TASK BRIEF: Exactly the lines from the top of the records below through the one containing "ATOM 36 C CA" must be set down, with no line added or dropped.

Recorded data
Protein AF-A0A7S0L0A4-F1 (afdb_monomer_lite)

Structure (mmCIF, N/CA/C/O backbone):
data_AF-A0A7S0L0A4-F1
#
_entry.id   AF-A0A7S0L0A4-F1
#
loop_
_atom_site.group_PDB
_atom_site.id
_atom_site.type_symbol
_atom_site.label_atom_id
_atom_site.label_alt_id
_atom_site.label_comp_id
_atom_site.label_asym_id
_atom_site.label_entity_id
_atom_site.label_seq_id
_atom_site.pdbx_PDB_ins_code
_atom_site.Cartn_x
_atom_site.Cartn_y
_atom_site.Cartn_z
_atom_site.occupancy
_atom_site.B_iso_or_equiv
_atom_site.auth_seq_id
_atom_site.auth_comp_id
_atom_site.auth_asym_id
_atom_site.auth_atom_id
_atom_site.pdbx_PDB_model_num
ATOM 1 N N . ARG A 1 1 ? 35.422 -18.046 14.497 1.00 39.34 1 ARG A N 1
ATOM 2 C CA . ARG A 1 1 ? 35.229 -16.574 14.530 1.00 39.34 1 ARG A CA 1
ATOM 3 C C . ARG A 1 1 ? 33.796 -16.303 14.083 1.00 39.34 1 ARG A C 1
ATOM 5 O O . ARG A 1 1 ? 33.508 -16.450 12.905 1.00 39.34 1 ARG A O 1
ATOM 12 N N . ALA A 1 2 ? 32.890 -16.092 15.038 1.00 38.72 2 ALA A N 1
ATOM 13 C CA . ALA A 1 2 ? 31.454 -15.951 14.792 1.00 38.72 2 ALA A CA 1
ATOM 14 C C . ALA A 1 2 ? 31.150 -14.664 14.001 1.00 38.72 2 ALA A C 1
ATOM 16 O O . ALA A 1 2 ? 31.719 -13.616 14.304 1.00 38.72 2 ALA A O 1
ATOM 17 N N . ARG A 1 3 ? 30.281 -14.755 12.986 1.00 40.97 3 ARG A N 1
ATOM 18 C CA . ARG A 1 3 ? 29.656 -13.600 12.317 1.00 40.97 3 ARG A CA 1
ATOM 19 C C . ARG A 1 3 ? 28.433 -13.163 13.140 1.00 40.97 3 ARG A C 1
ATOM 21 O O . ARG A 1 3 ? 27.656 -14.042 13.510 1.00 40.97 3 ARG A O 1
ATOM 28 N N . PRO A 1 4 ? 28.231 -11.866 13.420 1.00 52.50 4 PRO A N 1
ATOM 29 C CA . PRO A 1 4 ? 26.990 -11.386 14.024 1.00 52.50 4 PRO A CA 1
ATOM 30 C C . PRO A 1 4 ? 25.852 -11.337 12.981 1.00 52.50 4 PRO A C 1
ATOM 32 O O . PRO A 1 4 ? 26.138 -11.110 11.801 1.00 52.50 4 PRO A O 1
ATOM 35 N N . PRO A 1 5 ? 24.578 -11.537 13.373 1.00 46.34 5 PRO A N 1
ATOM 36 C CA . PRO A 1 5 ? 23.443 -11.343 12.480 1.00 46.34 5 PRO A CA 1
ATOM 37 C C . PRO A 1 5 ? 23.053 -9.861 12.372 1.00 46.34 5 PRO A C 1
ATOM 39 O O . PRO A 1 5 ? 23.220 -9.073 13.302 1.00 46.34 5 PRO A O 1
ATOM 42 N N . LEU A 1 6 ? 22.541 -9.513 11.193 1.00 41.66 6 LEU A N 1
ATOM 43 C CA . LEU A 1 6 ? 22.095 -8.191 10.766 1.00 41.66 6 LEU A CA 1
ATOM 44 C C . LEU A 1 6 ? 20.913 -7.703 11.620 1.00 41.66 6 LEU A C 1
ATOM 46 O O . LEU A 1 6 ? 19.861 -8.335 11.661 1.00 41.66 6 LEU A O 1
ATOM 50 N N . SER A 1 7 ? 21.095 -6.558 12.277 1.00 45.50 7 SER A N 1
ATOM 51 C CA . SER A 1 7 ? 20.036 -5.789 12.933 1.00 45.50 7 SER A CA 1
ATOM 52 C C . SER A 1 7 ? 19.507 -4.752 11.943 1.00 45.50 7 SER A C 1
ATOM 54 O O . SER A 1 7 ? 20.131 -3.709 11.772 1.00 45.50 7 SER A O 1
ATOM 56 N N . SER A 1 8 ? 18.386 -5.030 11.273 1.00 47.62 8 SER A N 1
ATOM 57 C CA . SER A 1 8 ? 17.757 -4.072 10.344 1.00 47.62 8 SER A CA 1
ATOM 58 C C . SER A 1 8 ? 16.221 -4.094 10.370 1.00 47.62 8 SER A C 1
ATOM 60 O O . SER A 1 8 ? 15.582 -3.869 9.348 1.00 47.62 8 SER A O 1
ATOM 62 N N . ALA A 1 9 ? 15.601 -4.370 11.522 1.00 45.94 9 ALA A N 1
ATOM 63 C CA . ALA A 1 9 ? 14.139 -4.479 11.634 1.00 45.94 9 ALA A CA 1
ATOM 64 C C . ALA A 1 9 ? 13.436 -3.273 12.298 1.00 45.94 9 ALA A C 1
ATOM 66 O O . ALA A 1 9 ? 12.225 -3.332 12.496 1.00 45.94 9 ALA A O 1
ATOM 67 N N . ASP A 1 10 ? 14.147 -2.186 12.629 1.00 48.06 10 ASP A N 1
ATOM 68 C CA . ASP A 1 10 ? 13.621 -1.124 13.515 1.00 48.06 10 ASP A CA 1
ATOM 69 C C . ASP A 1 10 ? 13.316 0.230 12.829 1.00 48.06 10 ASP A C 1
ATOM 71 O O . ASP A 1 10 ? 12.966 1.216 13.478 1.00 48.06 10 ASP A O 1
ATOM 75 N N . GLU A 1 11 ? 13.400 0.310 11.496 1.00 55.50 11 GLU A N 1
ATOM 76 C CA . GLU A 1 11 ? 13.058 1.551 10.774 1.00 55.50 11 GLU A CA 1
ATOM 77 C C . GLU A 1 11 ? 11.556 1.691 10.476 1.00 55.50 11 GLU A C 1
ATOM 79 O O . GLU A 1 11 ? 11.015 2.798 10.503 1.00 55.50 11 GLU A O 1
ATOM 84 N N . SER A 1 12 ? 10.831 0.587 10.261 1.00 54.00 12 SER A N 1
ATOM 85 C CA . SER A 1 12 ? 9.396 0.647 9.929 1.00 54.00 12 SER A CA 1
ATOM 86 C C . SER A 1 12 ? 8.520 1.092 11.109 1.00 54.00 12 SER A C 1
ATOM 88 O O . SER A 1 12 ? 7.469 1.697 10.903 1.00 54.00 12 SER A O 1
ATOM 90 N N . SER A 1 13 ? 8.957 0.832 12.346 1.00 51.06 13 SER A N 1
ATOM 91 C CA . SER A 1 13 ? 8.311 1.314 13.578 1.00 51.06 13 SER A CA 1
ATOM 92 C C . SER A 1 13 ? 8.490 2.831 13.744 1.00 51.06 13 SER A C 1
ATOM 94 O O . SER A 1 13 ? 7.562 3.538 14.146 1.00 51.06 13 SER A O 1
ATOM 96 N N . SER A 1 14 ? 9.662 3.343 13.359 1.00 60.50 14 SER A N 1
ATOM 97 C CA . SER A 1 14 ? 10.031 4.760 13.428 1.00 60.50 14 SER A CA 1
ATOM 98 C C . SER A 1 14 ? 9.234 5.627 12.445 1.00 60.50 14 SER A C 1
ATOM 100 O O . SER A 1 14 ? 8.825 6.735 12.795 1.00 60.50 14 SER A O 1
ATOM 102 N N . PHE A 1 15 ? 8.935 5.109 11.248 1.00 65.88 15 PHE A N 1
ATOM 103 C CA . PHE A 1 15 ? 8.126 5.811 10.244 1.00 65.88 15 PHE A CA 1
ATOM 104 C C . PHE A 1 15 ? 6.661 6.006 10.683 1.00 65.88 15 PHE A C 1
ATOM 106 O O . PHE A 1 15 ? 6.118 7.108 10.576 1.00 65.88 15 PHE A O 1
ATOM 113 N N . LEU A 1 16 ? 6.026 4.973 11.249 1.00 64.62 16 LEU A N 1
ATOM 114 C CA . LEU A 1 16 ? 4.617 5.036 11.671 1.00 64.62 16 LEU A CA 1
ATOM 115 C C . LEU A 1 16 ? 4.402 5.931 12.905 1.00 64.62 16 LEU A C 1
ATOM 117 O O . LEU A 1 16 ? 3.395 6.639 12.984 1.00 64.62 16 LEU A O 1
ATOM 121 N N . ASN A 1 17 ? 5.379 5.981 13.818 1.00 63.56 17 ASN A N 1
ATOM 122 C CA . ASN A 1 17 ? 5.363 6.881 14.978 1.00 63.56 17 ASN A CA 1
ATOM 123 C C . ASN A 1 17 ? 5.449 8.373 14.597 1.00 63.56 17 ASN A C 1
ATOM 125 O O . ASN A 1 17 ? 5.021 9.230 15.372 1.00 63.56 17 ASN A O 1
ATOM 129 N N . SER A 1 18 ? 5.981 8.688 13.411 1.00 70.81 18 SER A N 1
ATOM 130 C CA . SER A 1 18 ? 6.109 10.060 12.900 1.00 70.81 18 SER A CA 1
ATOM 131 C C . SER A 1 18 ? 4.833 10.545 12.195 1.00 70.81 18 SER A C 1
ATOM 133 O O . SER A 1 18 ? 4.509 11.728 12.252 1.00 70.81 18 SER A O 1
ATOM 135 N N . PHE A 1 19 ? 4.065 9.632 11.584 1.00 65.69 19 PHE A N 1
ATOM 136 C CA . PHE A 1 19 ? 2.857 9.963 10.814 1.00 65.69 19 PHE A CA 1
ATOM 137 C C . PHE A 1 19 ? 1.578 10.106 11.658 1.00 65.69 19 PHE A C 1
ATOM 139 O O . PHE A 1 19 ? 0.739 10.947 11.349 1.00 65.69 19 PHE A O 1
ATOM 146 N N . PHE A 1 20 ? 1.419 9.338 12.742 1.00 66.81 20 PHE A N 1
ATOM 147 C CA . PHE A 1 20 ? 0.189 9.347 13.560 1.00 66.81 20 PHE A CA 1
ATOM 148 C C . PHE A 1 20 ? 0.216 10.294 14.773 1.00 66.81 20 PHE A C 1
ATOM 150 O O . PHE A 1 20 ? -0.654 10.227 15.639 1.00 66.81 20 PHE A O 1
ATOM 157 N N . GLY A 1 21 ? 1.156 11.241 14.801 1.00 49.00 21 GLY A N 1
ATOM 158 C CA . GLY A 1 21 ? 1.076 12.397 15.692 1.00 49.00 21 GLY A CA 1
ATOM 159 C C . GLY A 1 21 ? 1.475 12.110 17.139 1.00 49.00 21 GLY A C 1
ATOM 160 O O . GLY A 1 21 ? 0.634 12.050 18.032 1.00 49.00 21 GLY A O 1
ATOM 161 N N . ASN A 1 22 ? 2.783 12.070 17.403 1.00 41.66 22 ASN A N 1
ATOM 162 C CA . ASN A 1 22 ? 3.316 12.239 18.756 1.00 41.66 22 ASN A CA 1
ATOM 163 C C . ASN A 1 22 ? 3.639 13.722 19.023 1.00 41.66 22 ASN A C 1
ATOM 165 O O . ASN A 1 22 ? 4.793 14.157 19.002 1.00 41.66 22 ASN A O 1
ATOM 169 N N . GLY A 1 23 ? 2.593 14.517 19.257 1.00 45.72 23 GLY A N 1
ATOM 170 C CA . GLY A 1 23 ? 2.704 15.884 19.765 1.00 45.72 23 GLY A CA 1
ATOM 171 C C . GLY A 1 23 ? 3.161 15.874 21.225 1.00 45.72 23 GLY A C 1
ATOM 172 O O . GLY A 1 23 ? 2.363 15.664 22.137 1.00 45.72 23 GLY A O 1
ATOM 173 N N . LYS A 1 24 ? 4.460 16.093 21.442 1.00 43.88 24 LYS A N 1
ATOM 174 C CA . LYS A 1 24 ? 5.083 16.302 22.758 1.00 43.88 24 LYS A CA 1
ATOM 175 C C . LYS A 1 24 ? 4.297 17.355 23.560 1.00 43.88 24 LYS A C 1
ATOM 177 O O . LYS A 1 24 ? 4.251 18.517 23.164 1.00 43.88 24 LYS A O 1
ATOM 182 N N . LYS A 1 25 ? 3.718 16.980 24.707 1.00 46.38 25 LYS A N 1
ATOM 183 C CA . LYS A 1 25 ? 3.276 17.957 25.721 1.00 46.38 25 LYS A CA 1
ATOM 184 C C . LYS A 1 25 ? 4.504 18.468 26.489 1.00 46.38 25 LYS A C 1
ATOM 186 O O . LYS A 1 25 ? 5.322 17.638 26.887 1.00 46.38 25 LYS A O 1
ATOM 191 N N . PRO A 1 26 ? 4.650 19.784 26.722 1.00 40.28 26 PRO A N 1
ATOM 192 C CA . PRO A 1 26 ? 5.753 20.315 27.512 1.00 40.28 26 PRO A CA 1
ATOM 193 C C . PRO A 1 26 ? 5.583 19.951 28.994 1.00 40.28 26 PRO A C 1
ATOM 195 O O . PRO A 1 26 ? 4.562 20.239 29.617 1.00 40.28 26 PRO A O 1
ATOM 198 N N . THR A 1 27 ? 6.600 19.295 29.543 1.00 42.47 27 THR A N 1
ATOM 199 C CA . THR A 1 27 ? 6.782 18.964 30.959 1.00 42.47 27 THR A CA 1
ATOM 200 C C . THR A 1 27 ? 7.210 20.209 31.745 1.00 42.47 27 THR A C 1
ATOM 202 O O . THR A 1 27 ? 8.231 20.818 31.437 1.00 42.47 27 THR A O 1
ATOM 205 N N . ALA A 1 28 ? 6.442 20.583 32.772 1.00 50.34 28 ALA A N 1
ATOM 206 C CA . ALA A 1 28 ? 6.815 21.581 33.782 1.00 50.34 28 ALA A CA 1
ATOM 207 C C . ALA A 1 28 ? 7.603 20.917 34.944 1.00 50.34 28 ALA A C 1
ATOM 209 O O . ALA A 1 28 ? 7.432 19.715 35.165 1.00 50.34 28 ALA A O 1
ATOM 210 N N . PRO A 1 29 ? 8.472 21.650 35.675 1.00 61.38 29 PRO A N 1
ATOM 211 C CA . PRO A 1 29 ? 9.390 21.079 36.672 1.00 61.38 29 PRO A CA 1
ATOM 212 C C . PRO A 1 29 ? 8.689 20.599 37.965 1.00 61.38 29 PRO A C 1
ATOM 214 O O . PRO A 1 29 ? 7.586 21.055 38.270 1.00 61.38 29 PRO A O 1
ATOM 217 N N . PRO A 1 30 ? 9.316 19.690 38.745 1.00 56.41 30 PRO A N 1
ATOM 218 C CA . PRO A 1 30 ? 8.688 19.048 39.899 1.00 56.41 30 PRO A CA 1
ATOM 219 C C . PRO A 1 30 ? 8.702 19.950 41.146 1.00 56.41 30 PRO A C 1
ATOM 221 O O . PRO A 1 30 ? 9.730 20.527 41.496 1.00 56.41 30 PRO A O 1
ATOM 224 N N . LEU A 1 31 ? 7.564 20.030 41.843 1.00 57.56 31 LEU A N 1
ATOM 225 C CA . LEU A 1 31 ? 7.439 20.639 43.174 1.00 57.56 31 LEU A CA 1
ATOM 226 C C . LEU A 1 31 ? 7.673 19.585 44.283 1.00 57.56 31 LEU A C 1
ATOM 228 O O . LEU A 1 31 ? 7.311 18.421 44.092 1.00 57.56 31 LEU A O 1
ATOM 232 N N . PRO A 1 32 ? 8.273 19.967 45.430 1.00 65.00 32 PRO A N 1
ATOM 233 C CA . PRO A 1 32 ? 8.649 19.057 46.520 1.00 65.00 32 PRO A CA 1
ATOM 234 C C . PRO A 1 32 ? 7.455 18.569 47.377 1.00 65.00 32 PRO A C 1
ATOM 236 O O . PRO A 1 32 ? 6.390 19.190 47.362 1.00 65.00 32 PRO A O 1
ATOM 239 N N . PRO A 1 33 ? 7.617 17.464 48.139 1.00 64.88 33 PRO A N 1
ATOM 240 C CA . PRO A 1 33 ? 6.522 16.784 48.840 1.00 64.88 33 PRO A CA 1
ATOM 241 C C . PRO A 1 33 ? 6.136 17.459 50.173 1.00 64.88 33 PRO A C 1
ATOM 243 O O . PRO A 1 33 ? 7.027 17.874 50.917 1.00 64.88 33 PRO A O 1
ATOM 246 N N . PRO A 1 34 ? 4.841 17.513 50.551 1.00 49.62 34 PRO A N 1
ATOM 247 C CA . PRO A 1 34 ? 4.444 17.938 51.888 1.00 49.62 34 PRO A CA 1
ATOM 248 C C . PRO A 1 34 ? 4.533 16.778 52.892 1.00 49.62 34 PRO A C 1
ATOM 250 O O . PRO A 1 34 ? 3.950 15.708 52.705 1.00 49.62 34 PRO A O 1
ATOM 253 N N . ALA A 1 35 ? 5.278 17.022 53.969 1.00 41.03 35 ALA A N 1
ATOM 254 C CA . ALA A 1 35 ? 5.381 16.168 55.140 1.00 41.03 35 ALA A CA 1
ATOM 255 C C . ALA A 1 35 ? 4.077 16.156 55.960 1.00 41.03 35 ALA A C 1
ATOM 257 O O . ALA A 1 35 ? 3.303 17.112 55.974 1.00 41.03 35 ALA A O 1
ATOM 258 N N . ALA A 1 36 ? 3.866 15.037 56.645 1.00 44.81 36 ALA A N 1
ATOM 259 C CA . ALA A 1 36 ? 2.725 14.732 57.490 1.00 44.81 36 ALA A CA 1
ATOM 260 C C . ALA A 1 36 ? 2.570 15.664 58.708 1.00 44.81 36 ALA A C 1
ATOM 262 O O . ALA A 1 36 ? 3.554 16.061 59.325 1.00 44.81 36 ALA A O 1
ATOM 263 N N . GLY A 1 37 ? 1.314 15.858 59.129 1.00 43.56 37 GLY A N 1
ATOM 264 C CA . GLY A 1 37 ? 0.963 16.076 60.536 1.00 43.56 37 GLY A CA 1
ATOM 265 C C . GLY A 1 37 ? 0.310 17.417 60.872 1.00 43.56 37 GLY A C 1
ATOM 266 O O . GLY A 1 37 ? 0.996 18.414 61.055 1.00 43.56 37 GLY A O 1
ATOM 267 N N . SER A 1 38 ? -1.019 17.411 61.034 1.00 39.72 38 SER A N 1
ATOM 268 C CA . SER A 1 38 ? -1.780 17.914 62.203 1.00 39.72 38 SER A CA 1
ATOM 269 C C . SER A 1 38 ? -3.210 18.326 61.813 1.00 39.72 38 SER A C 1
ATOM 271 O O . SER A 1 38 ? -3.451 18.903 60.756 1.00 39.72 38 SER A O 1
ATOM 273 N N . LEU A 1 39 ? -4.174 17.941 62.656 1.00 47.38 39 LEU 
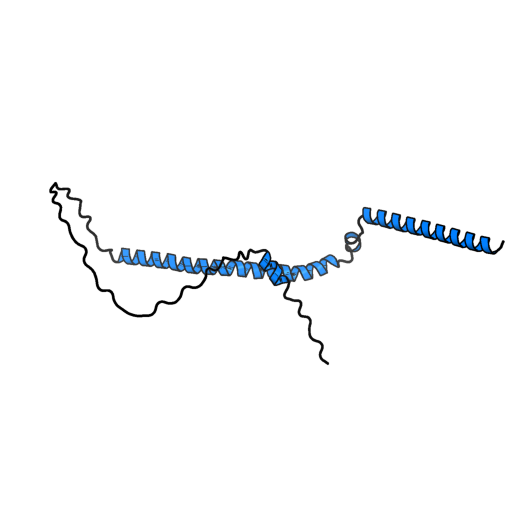A N 1
ATOM 274 C CA . LEU A 1 39 ? -5.603 18.242 62.519 1.00 47.38 39 LEU A CA 1
ATOM 275 C C . LEU A 1 39 ? -5.901 19.751 62.680 1.00 47.38 39 LEU A C 1
ATOM 277 O O . LEU A 1 39 ? -5.160 20.440 63.380 1.00 47.38 39 LEU A O 1
ATOM 281 N N . PRO A 1 40 ? -7.006 20.262 62.100 1.00 41.97 40 PRO A N 1
ATOM 282 C CA . PRO A 1 40 ? -7.309 21.691 62.065 1.00 41.97 40 PRO A CA 1
ATOM 283 C C . PRO A 1 40 ? -8.028 22.187 63.332 1.00 41.97 40 PRO A C 1
ATOM 285 O O . PRO A 1 40 ? -8.994 21.580 63.795 1.00 41.97 40 PRO A O 1
ATOM 288 N N . GLN A 1 41 ? -7.602 23.346 63.842 1.00 39.84 41 GLN A N 1
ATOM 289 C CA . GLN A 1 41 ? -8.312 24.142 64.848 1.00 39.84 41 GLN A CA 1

EXERCISE RESPONSE:
Protein AF-A0A7S0L0A4-F1 (afdb_monomer_lite)

Structure (mmCIF, N/CA/C/O backbone):
data_AF-A0A7S0L0A4-F1
#
_entry.id   AF-A0A7S0L0A4-F1
#
loop_
_atom_site.group_PDB
_atom_site.id
_atom_site.type_symbol
_atom_site.label_atom_id
_atom_site.label_alt_id
_atom_site.label_comp_id
_atom_site.label_asym_id
_atom_site.label_entity_id
_atom_site.label_seq_id
_atom_site.pdbx_PDB_ins_code
_atom_site.Cartn_x
_atom_site.Cartn_y
_atom_site.Cartn_z
_atom_site.occupancy
_atom_site.B_iso_or_equiv
_atom_site.auth_seq_id
_atom_site.auth_comp_id
_atom_site.auth_asym_id
_atom_site.auth_atom_id
_atom_site.pdbx_PDB_model_num
ATOM 1 N N . ARG A 1 1 ? 35.422 -18.046 14.497 1.00 39.34 1 ARG A N 1
ATOM 2 C CA . ARG A 1 1 ? 35.229 -16.574 14.530 1.00 39.34 1 ARG A CA 1
ATOM 3 C C . ARG A 1 1 ? 33.796 -16.303 14.083 1.00 39.34 1 ARG A C 1
ATOM 5 O O . ARG A 1 1 ? 33.508 -16.450 12.905 1.00 39.34 1 ARG A O 1
ATOM 12 N N . ALA A 1 2 ? 32.890 -16.092 15.038 1.00 38.72 2 ALA A N 1
ATOM 13 C CA . ALA A 1 2 ? 31.454 -15.951 14.792 1.00 38.72 2 ALA A CA 1
ATOM 14 C C . ALA A 1 2 ? 31.150 -14.664 14.001 1.00 38.72 2 ALA A C 1
ATOM 16 O O . ALA A 1 2 ? 31.719 -13.616 14.304 1.00 38.72 2 ALA A O 1
ATOM 17 N N . ARG A 1 3 ? 30.281 -14.755 12.986 1.00 40.97 3 ARG A N 1
ATOM 18 C CA . ARG A 1 3 ? 29.656 -13.600 12.317 1.00 40.97 3 ARG A CA 1
ATOM 19 C C . ARG A 1 3 ? 28.433 -13.163 13.140 1.00 40.97 3 ARG A C 1
ATOM 21 O O . ARG A 1 3 ? 27.656 -14.042 13.510 1.00 40.97 3 ARG A O 1
ATOM 28 N N . PRO A 1 4 ? 28.231 -11.866 13.420 1.00 52.50 4 PRO A N 1
ATOM 29 C CA . PRO A 1 4 ? 26.990 -11.386 14.024 1.00 52.50 4 PRO A CA 1
ATOM 30 C C . PRO A 1 4 ? 25.852 -11.337 12.981 1.00 52.50 4 PRO A C 1
ATOM 32 O O . PRO A 1 4 ? 26.138 -11.110 11.801 1.00 52.50 4 PRO A O 1
ATOM 35 N N . PRO A 1 5 ? 24.578 -11.537 13.373 1.00 46.34 5 PRO A N 1
ATOM 36 C CA . PRO A 1 5 ? 23.443 -11.343 12.480 1.00 46.34 5 PRO A CA 1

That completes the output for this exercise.